● Work request
How does the data below read from its first line through the line containing "Sinorhizobium meliloti 1021"? Print those lines exactly.
*** Records shown Section Begins ***
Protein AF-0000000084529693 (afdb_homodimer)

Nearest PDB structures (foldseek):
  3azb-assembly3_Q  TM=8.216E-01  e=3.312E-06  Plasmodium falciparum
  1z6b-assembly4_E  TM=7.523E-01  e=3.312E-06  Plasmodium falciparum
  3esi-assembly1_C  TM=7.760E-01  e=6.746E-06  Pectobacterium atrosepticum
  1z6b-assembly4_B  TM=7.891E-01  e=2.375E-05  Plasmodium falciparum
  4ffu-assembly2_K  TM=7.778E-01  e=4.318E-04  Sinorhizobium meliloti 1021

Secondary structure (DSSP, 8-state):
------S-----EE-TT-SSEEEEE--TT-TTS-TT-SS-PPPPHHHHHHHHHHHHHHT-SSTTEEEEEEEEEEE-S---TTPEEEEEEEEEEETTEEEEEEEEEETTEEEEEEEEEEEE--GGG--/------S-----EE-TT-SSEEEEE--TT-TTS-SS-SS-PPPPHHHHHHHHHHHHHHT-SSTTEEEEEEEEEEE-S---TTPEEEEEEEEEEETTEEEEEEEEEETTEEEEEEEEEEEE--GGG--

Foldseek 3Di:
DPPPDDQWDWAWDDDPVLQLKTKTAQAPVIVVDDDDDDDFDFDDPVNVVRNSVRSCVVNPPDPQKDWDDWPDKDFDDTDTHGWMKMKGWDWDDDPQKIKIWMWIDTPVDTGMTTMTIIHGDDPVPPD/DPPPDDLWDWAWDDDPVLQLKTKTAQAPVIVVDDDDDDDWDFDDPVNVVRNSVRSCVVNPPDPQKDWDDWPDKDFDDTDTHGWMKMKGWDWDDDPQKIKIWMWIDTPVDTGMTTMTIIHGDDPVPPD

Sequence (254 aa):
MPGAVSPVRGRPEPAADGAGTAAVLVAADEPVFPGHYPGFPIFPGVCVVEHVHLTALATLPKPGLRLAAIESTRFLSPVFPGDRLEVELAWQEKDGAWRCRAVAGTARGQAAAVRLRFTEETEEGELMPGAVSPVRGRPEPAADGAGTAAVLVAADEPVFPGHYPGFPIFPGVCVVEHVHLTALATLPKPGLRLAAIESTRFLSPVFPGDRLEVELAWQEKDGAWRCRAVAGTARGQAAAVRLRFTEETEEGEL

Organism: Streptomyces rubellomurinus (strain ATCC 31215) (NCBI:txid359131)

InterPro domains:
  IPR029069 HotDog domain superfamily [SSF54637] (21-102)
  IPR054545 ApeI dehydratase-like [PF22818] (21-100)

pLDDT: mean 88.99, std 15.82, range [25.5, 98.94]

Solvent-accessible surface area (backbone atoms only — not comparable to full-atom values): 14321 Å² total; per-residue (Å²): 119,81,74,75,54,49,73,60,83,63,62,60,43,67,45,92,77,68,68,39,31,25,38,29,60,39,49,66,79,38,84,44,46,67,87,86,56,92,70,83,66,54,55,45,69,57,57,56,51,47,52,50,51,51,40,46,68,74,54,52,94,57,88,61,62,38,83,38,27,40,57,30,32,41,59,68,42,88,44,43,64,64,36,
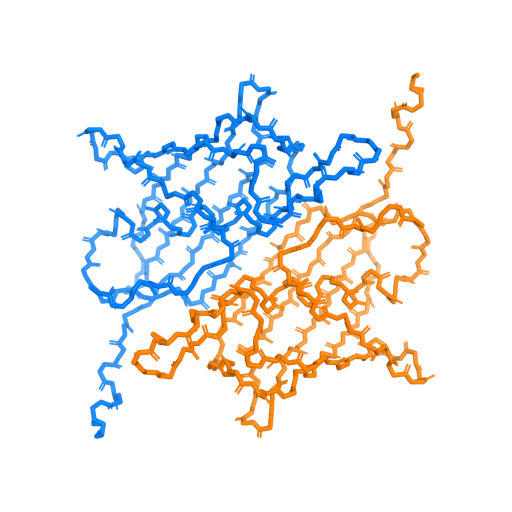52,40,37,35,44,33,48,79,45,81,56,97,87,33,38,36,37,46,33,41,35,24,42,97,89,39,62,26,31,43,39,30,39,32,32,36,70,63,70,72,68,71,79,113,119,82,75,74,56,47,72,60,84,64,64,58,45,66,45,92,78,68,68,38,31,25,37,28,62,39,49,66,80,38,86,44,47,66,85,87,53,94,69,81,64,54,56,44,67,56,57,55,52,46,52,50,51,52,39,47,68,74,54,51,93,56,87,59,62,38,83,38,27,41,57,29,33,41,59,70,41,87,44,45,65,63,36,54,40,38,34,42,35,46,79,46,79,56,96,85,33,38,34,37,47,32,42,33,24,42,97,89,38,62,25,33,42,39,29,38,32,32,36,67,63,72,69,68,71,79,110

Radius of gyration: 17.84 Å; Cα contacts (8 Å, |Δi|>4): 565; chains: 2; bounding box: 53×45×39 Å

Structure (mmCIF, N/CA/C/O backbone):
data_AF-0000000084529693-model_v1
#
loop_
_entity.id
_entity.type
_entity.pdbx_description
1 polymer Dehydratase
#
loop_
_atom_site.group_PDB
_atom_site.id
_atom_site.type_symbol
_atom_site.label_atom_id
_atom_site.label_alt_id
_atom_site.label_comp_id
_atom_site.label_asym_id
_atom_site.label_entity_id
_atom_site.label_seq_id
_atom_site.pdbx_PDB_ins_code
_atom_site.Cartn_x
_atom_site.Cartn_y
_atom_site.Cartn_z
_atom_site.occupancy
_atom_site.B_iso_or_equiv
_atom_site.auth_seq_id
_atom_site.auth_comp_id
_atom_site.auth_asym_id
_atom_site.auth_atom_id
_atom_site.pdbx_PDB_model_num
ATOM 1 N N . MET A 1 1 ? 5.273 22.469 -1.459 1 36.72 1 MET A N 1
ATOM 2 C CA . MET A 1 1 ? 6.02 21.234 -1.204 1 36.72 1 MET A CA 1
ATOM 3 C C . MET A 1 1 ? 5.645 20.156 -2.211 1 36.72 1 MET A C 1
ATOM 5 O O . MET A 1 1 ? 4.512 20.109 -2.689 1 36.72 1 MET A O 1
ATOM 9 N N . PRO A 1 2 ? 6.582 19.781 -3.066 1 44.75 2 PRO A N 1
ATOM 10 C CA . PRO A 1 2 ? 6.098 18.875 -4.109 1 44.75 2 PRO A CA 1
ATOM 11 C C . PRO A 1 2 ? 5.078 17.859 -3.588 1 44.75 2 PRO A C 1
ATOM 13 O O . PRO A 1 2 ? 5.188 17.406 -2.451 1 44.75 2 PRO A O 1
ATOM 16
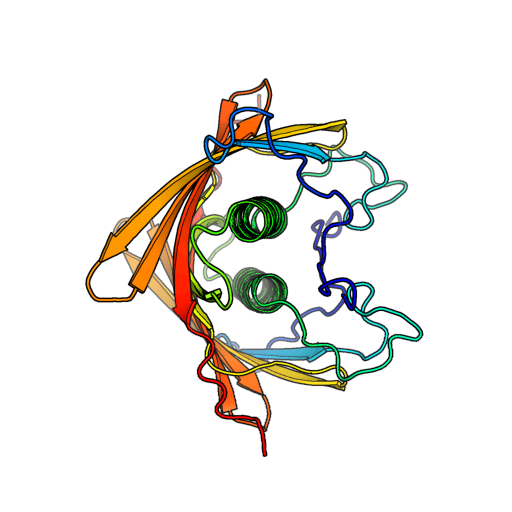 N N . GLY A 1 3 ? 3.877 18.156 -3.994 1 53.31 3 GLY A N 1
ATOM 17 C CA . GLY A 1 3 ? 2.807 17.328 -3.465 1 53.31 3 GLY A CA 1
ATOM 18 C C . GLY A 1 3 ? 3.193 15.867 -3.33 1 53.31 3 GLY A C 1
ATOM 19 O O . GLY A 1 3 ? 3.836 15.305 -4.219 1 53.31 3 GLY A O 1
ATOM 20 N N . ALA A 1 4 ? 3.459 15.398 -2.068 1 63.12 4 ALA A N 1
ATOM 21 C CA . ALA A 1 4 ? 3.867 14.023 -1.785 1 63.12 4 ALA A CA 1
ATOM 22 C C . ALA A 1 4 ? 3.053 13.031 -2.605 1 63.12 4 ALA A C 1
ATOM 24 O O . ALA A 1 4 ? 1.861 13.242 -2.846 1 63.12 4 ALA A O 1
ATOM 25 N N . VAL A 1 5 ? 3.699 12.359 -3.543 1 87 5 VAL A N 1
ATOM 26 C CA . VAL A 1 5 ? 3.117 11.266 -4.312 1 87 5 VAL A CA 1
ATOM 27 C C . VAL A 1 5 ? 2.336 10.344 -3.387 1 87 5 VAL A C 1
ATOM 29 O O . VAL A 1 5 ? 2.867 9.875 -2.377 1 87 5 VAL A O 1
ATOM 32 N N . SER A 1 6 ? 1.009 10.266 -3.627 1 94.06 6 SER A N 1
ATOM 33 C CA . SER A 1 6 ? 0.142 9.375 -2.855 1 94.06 6 SER A CA 1
ATOM 34 C C . SER A 1 6 ? -0.871 8.672 -3.754 1 94.06 6 SER A C 1
ATOM 36 O O . SER A 1 6 ? -1.348 9.258 -4.73 1 94.06 6 SER A O 1
ATOM 38 N N . PRO A 1 7 ? -1.262 7.5 -3.4 1 95.69 7 PRO A N 1
ATOM 39 C CA . PRO A 1 7 ? -2.252 6.797 -4.219 1 95.69 7 PRO A CA 1
ATOM 40 C C . PRO A 1 7 ? -3.686 7.227 -3.91 1 95.69 7 PRO A C 1
ATOM 42 O O . PRO A 1 7 ? -4.621 6.805 -4.59 1 95.69 7 PRO A O 1
ATOM 45 N N . VAL A 1 8 ? -3.895 8 -2.906 1 96.25 8 VAL A N 1
ATOM 46 C CA . VAL A 1 8 ? -5.234 8.453 -2.547 1 96.25 8 VAL A CA 1
ATOM 47 C C . VAL A 1 8 ? -5.367 9.953 -2.826 1 96.25 8 VAL A C 1
ATOM 49 O O . VAL A 1 8 ? -4.406 10.711 -2.656 1 96.25 8 VAL A O 1
ATOM 52 N N . ARG A 1 9 ? -6.523 10.32 -3.207 1 93.56 9 ARG A N 1
ATOM 53 C CA . ARG A 1 9 ? -6.773 11.711 -3.582 1 93.56 9 ARG A CA 1
ATOM 54 C C . ARG A 1 9 ? -7.152 12.547 -2.365 1 93.56 9 ARG A C 1
ATOM 56 O O . ARG A 1 9 ? -6.695 13.68 -2.217 1 93.56 9 ARG A O 1
ATOM 63 N N . GLY A 1 10 ? -8.008 11.953 -1.5 1 94.31 10 GLY A N 1
ATOM 64 C CA . GLY A 1 10 ? -8.445 12.711 -0.335 1 94.31 10 GLY A CA 1
ATOM 65 C C . GLY A 1 10 ? -7.312 13.055 0.613 1 94.31 10 GLY A C 1
ATOM 66 O O . GLY A 1 10 ? -6.336 12.305 0.72 1 94.31 10 GLY A O 1
ATOM 67 N N . ARG A 1 11 ? -7.434 14.227 1.213 1 95.06 11 ARG A N 1
ATOM 68 C CA . ARG A 1 11 ? -6.484 14.656 2.236 1 95.06 11 ARG A CA 1
ATOM 69 C C . ARG A 1 11 ? -7.176 14.844 3.582 1 95.06 11 ARG A C 1
ATOM 71 O O . ARG A 1 11 ? -8.219 15.5 3.664 1 95.06 11 ARG A O 1
ATOM 78 N N . PRO A 1 12 ? -6.523 14.156 4.551 1 95.19 12 PRO A N 1
ATOM 79 C CA . PRO A 1 12 ? -7.145 14.305 5.871 1 95.19 12 PRO A CA 1
ATOM 80 C C . PRO A 1 12 ? -7.129 15.742 6.371 1 95.19 12 PRO A C 1
ATOM 82 O O . PRO A 1 12 ? -6.145 16.469 6.168 1 95.19 12 PRO A O 1
ATOM 85 N N . GLU A 1 13 ? -8.266 16.094 6.926 1 93.25 13 GLU A N 1
ATOM 86 C CA . GLU A 1 13 ? -8.383 17.391 7.594 1 93.25 13 GLU A CA 1
ATOM 87 C C . GLU A 1 13 ? -8.297 17.25 9.109 1 93.25 13 GLU A C 1
ATOM 89 O O . GLU A 1 13 ? -9.18 16.656 9.734 1 93.25 13 GLU A O 1
ATOM 94 N N . PRO A 1 14 ? -7.191 17.75 9.586 1 90.12 14 PRO A N 1
ATOM 95 C CA . PRO A 1 14 ? -7.035 17.641 11.039 1 90.12 14 PRO A CA 1
ATOM 96 C C . PRO A 1 14 ? -8.125 18.391 11.812 1 90.12 14 PRO A C 1
ATOM 98 O O . PRO A 1 14 ? -8.609 19.422 11.352 1 90.12 14 PRO A O 1
ATOM 101 N N . ALA A 1 15 ? -8.477 17.719 12.938 1 85.69 15 ALA A N 1
ATOM 102 C CA . ALA A 1 15 ? -9.406 18.391 13.828 1 85.69 15 ALA A CA 1
ATOM 103 C C . ALA A 1 15 ? -8.734 19.594 14.508 1 85.69 15 ALA A C 1
ATOM 105 O O . ALA A 1 15 ? -7.508 19.703 14.516 1 85.69 15 ALA A O 1
ATOM 106 N N . ALA A 1 16 ? -9.5 20.531 14.953 1 77.06 16 ALA A N 1
ATOM 107 C CA . ALA A 1 16 ? -9.023 21.781 15.547 1 77.06 16 ALA A CA 1
ATOM 108 C C . ALA A 1 16 ? -8.289 21.531 16.859 1 77.06 16 ALA A C 1
ATOM 110 O O . ALA A 1 16 ? -7.418 22.312 17.25 1 77.06 16 ALA A O 1
ATOM 111 N N . ASP A 1 17 ? -8.516 20.328 17.406 1 68.25 17 ASP A N 1
ATOM 112 C CA . ASP A 1 17 ? -7.961 20.172 18.75 1 68.25 17 ASP A CA 1
ATOM 113 C C . ASP A 1 17 ? -6.559 19.578 18.688 1 68.25 17 ASP A C 1
ATOM 115 O O . ASP A 1 17 ? -5.91 19.406 19.734 1 68.25 17 ASP A O 1
ATOM 119 N N . GLY A 1 18 ? -6.059 19.375 17.609 1 65.25 18 GLY A N 1
ATOM 120 C CA . GLY A 1 18 ? -4.691 18.922 17.438 1 65.25 18 GLY A CA 1
ATOM 121 C C . GLY A 1 18 ? -4.465 17.5 17.938 1 65.25 18 GLY A C 1
ATOM 122 O O . GLY A 1 18 ? -3.33 17.031 18 1 65.25 18 GLY A O 1
ATOM 123 N N . ALA A 1 19 ? -5.527 16.875 18.406 1 68.38 19 ALA A N 1
ATOM 124 C CA . ALA A 1 19 ? -5.445 15.641 19.188 1 68.38 19 ALA A CA 1
ATOM 125 C C . ALA A 1 19 ? -5.156 14.438 18.297 1 68.38 19 ALA A C 1
ATOM 127 O O . ALA A 1 19 ? -5.477 13.305 18.656 1 68.38 19 ALA A O 1
ATOM 128 N N . GLY A 1 20 ? -4.52 14.695 17.203 1 88.19 20 GLY A N 1
ATOM 129 C CA . GLY A 1 20 ? -4.16 13.562 16.375 1 88.19 20 GLY A CA 1
ATOM 130 C C . GLY A 1 20 ? -5.344 12.969 15.633 1 88.19 20 GLY A C 1
ATOM 131 O O . GLY A 1 20 ? -5.406 11.75 15.422 1 88.19 20 GLY A O 1
ATOM 132 N N . THR A 1 21 ? -6.43 13.797 15.477 1 91.19 21 THR A N 1
ATOM 133 C CA . THR A 1 21 ? -7.613 13.328 14.766 1 91.19 21 THR A CA 1
ATOM 134 C C . THR A 1 21 ? -7.762 14.055 13.43 1 91.19 21 THR A C 1
ATOM 136 O O . THR A 1 21 ? -7.391 15.227 13.312 1 91.19 21 THR A O 1
ATOM 139 N N . ALA A 1 22 ? -8.227 13.344 12.445 1 95.88 22 ALA A N 1
ATOM 140 C CA . ALA A 1 22 ? -8.523 13.898 11.125 1 95.88 22 ALA A CA 1
ATOM 141 C C . ALA A 1 22 ? -9.594 13.078 10.414 1 95.88 22 ALA A C 1
ATOM 143 O O . ALA A 1 22 ? -9.867 11.938 10.797 1 95.88 22 ALA A O 1
ATOM 144 N N . ALA A 1 23 ? -10.312 13.727 9.508 1 97 23 ALA A N 1
ATOM 145 C CA . ALA A 1 23 ? -11.328 13.055 8.703 1 97 23 ALA A CA 1
ATOM 146 C C . ALA A 1 23 ? -11.125 13.328 7.219 1 97 23 ALA A C 1
ATOM 148 O O . ALA A 1 23 ? -10.539 14.352 6.848 1 97 23 ALA A O 1
ATOM 149 N N . VAL A 1 24 ? -11.539 12.352 6.43 1 97.81 24 VAL A N 1
ATOM 150 C CA . VAL A 1 24 ? -11.461 12.484 4.977 1 97.81 24 VAL A CA 1
ATOM 151 C C . VAL A 1 24 ? -12.648 11.781 4.324 1 97.81 24 VAL A C 1
ATOM 153 O O . VAL A 1 24 ? -13.078 10.719 4.785 1 97.81 24 VAL A O 1
ATOM 156 N N . LEU A 1 25 ? -13.234 12.461 3.322 1 97.81 25 LEU A N 1
ATOM 157 C CA . LEU A 1 25 ? -14.266 11.82 2.508 1 97.81 25 LEU A CA 1
ATOM 158 C C . LEU A 1 25 ? -13.641 10.883 1.482 1 97.81 25 LEU A C 1
ATOM 160 O O . LEU A 1 25 ? -12.758 11.281 0.722 1 97.81 25 LEU A O 1
ATOM 164 N N . VAL A 1 26 ? -14.023 9.594 1.576 1 96.94 26 VAL A N 1
ATOM 165 C CA . VAL A 1 26 ? -13.719 8.664 0.493 1 96.94 26 VAL A CA 1
ATOM 166 C C . VAL A 1 26 ? -14.734 8.836 -0.633 1 96.94 26 VAL A C 1
ATOM 168 O O . VAL A 1 26 ? -15.781 8.188 -0.632 1 96.94 26 VAL A O 1
ATOM 171 N N . ALA A 1 27 ? -14.344 9.664 -1.592 1 95.31 27 ALA A N 1
ATOM 172 C CA . ALA A 1 27 ? -15.289 10.062 -2.629 1 95.31 27 ALA A CA 1
ATOM 173 C C . ALA A 1 27 ? -15.586 8.906 -3.578 1 95.31 27 ALA A C 1
ATOM 175 O O . ALA A 1 27 ? -14.727 8.047 -3.807 1 95.31 27 ALA A O 1
ATOM 176 N N . ALA A 1 28 ? -16.781 8.945 -4.137 1 91.06 28 ALA A N 1
ATOM 177 C CA . ALA A 1 28 ? -17.188 7.902 -5.07 1 91.06 28 ALA A CA 1
ATOM 178 C C . ALA A 1 28 ? -16.344 7.945 -6.344 1 91.06 28 ALA A C 1
ATOM 180 O O . ALA A 1 28 ? -16.219 6.941 -7.043 1 91.06 28 ALA A O 1
ATOM 181 N N . ASP A 1 29 ? -15.75 9.102 -6.633 1 90.38 29 ASP A N 1
ATOM 182 C CA . ASP A 1 29 ? -14.977 9.25 -7.863 1 90.38 29 ASP A CA 1
ATOM 183 C C . ASP A 1 29 ? -13.477 9.094 -7.598 1 90.38 29 ASP A C 1
ATOM 185 O O . ASP A 1 29 ? -12.656 9.469 -8.43 1 90.38 29 ASP A O 1
ATOM 189 N N . GLU A 1 30 ? -13.125 8.594 -6.379 1 92.25 30 GLU A N 1
ATOM 190 C CA . GLU A 1 30 ? -11.742 8.219 -6.129 1 92.25 30 GLU A CA 1
ATOM 191 C C . GLU A 1 30 ? -11.195 7.352 -7.258 1 92.25 30 GLU A C 1
ATOM 193 O O . GLU A 1 30 ? -11.859 6.422 -7.715 1 92.25 30 GLU A O 1
ATOM 198 N N . PRO A 1 31 ? -9.969 7.688 -7.742 1 89.38 31 PRO A N 1
ATOM 199 C CA . PRO A 1 31 ? -9.406 6.996 -8.906 1 89.38 31 PRO A CA 1
ATOM 200 C C . PRO A 1 31 ? -9.32 5.484 -8.719 1 89.38 31 PRO A C 1
ATOM 202 O O . PRO A 1 31 ? -9.312 4.734 -9.695 1 89.38 31 PRO A O 1
ATOM 205 N N . VAL A 1 32 ? -9.258 5.043 -7.492 1 90.94 32 VAL A N 1
ATOM 206 C CA . VAL A 1 32 ? -9.094 3.617 -7.23 1 90.94 32 VAL A CA 1
ATOM 207 C C . VAL A 1 32 ? -10.383 2.875 -7.566 1 90.94 32 VAL A C 1
ATOM 209 O O . VAL A 1 32 ? -10.375 1.658 -7.766 1 90.94 32 VAL A O 1
ATOM 212 N N . PHE A 1 33 ? -11.547 3.557 -7.543 1 89.5 33 PHE A N 1
ATOM 213 C CA . PHE A 1 33 ? -12.836 2.934 -7.855 1 89.5 33 PHE A CA 1
ATOM 214 C C . PHE A 1 33 ? -13.078 2.92 -9.359 1 89.5 33 PHE A C 1
ATOM 216 O O . PHE A 1 33 ? -12.82 3.91 -10.047 1 89.5 33 PHE A O 1
ATOM 223 N N . PRO A 1 34 ? -13.461 1.692 -9.766 1 77 34 PRO A N 1
ATOM 224 C CA . PRO A 1 34 ? -13.82 1.639 -11.188 1 77 34 PRO A CA 1
ATOM 225 C C . PRO A 1 34 ? -15.055 2.479 -11.516 1 77 34 PRO A C 1
ATOM 227 O O . PRO A 1 34 ? -15.883 2.727 -10.641 1 77 34 PRO A O 1
ATOM 230 N N . GLY A 1 35 ? -14.898 3.324 -12.547 1 65.56 35 GLY A N 1
ATOM 231 C CA . GLY A 1 35 ? -16.078 4.051 -12.984 1 65.56 35 GLY A CA 1
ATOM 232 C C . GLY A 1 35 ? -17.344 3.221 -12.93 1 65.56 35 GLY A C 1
*** Records shown Section Ends ***
● Result of the task
Protein AF-0000000084529693 (afdb_homodimer)

Nearest PDB structures (foldseek):
  3azb-assembly3_Q  TM=8.216E-01  e=3.312E-06  Plasmodium falciparum
  1z6b-assembly4_E  TM=7.523E-01  e=3.312E-06  Plasmodium falciparum
  3esi-assembly1_C  TM=7.760E-01  e=6.746E-06  Pectobacterium atrosepticum
  1z6b-assembly4_B  TM=7.891E-01  e=2.375E-05  Plasmodium falciparum
  4ffu-assembly2_K  TM=7.778E-01  e=4.318E-04  Sinorhizobium meliloti 1021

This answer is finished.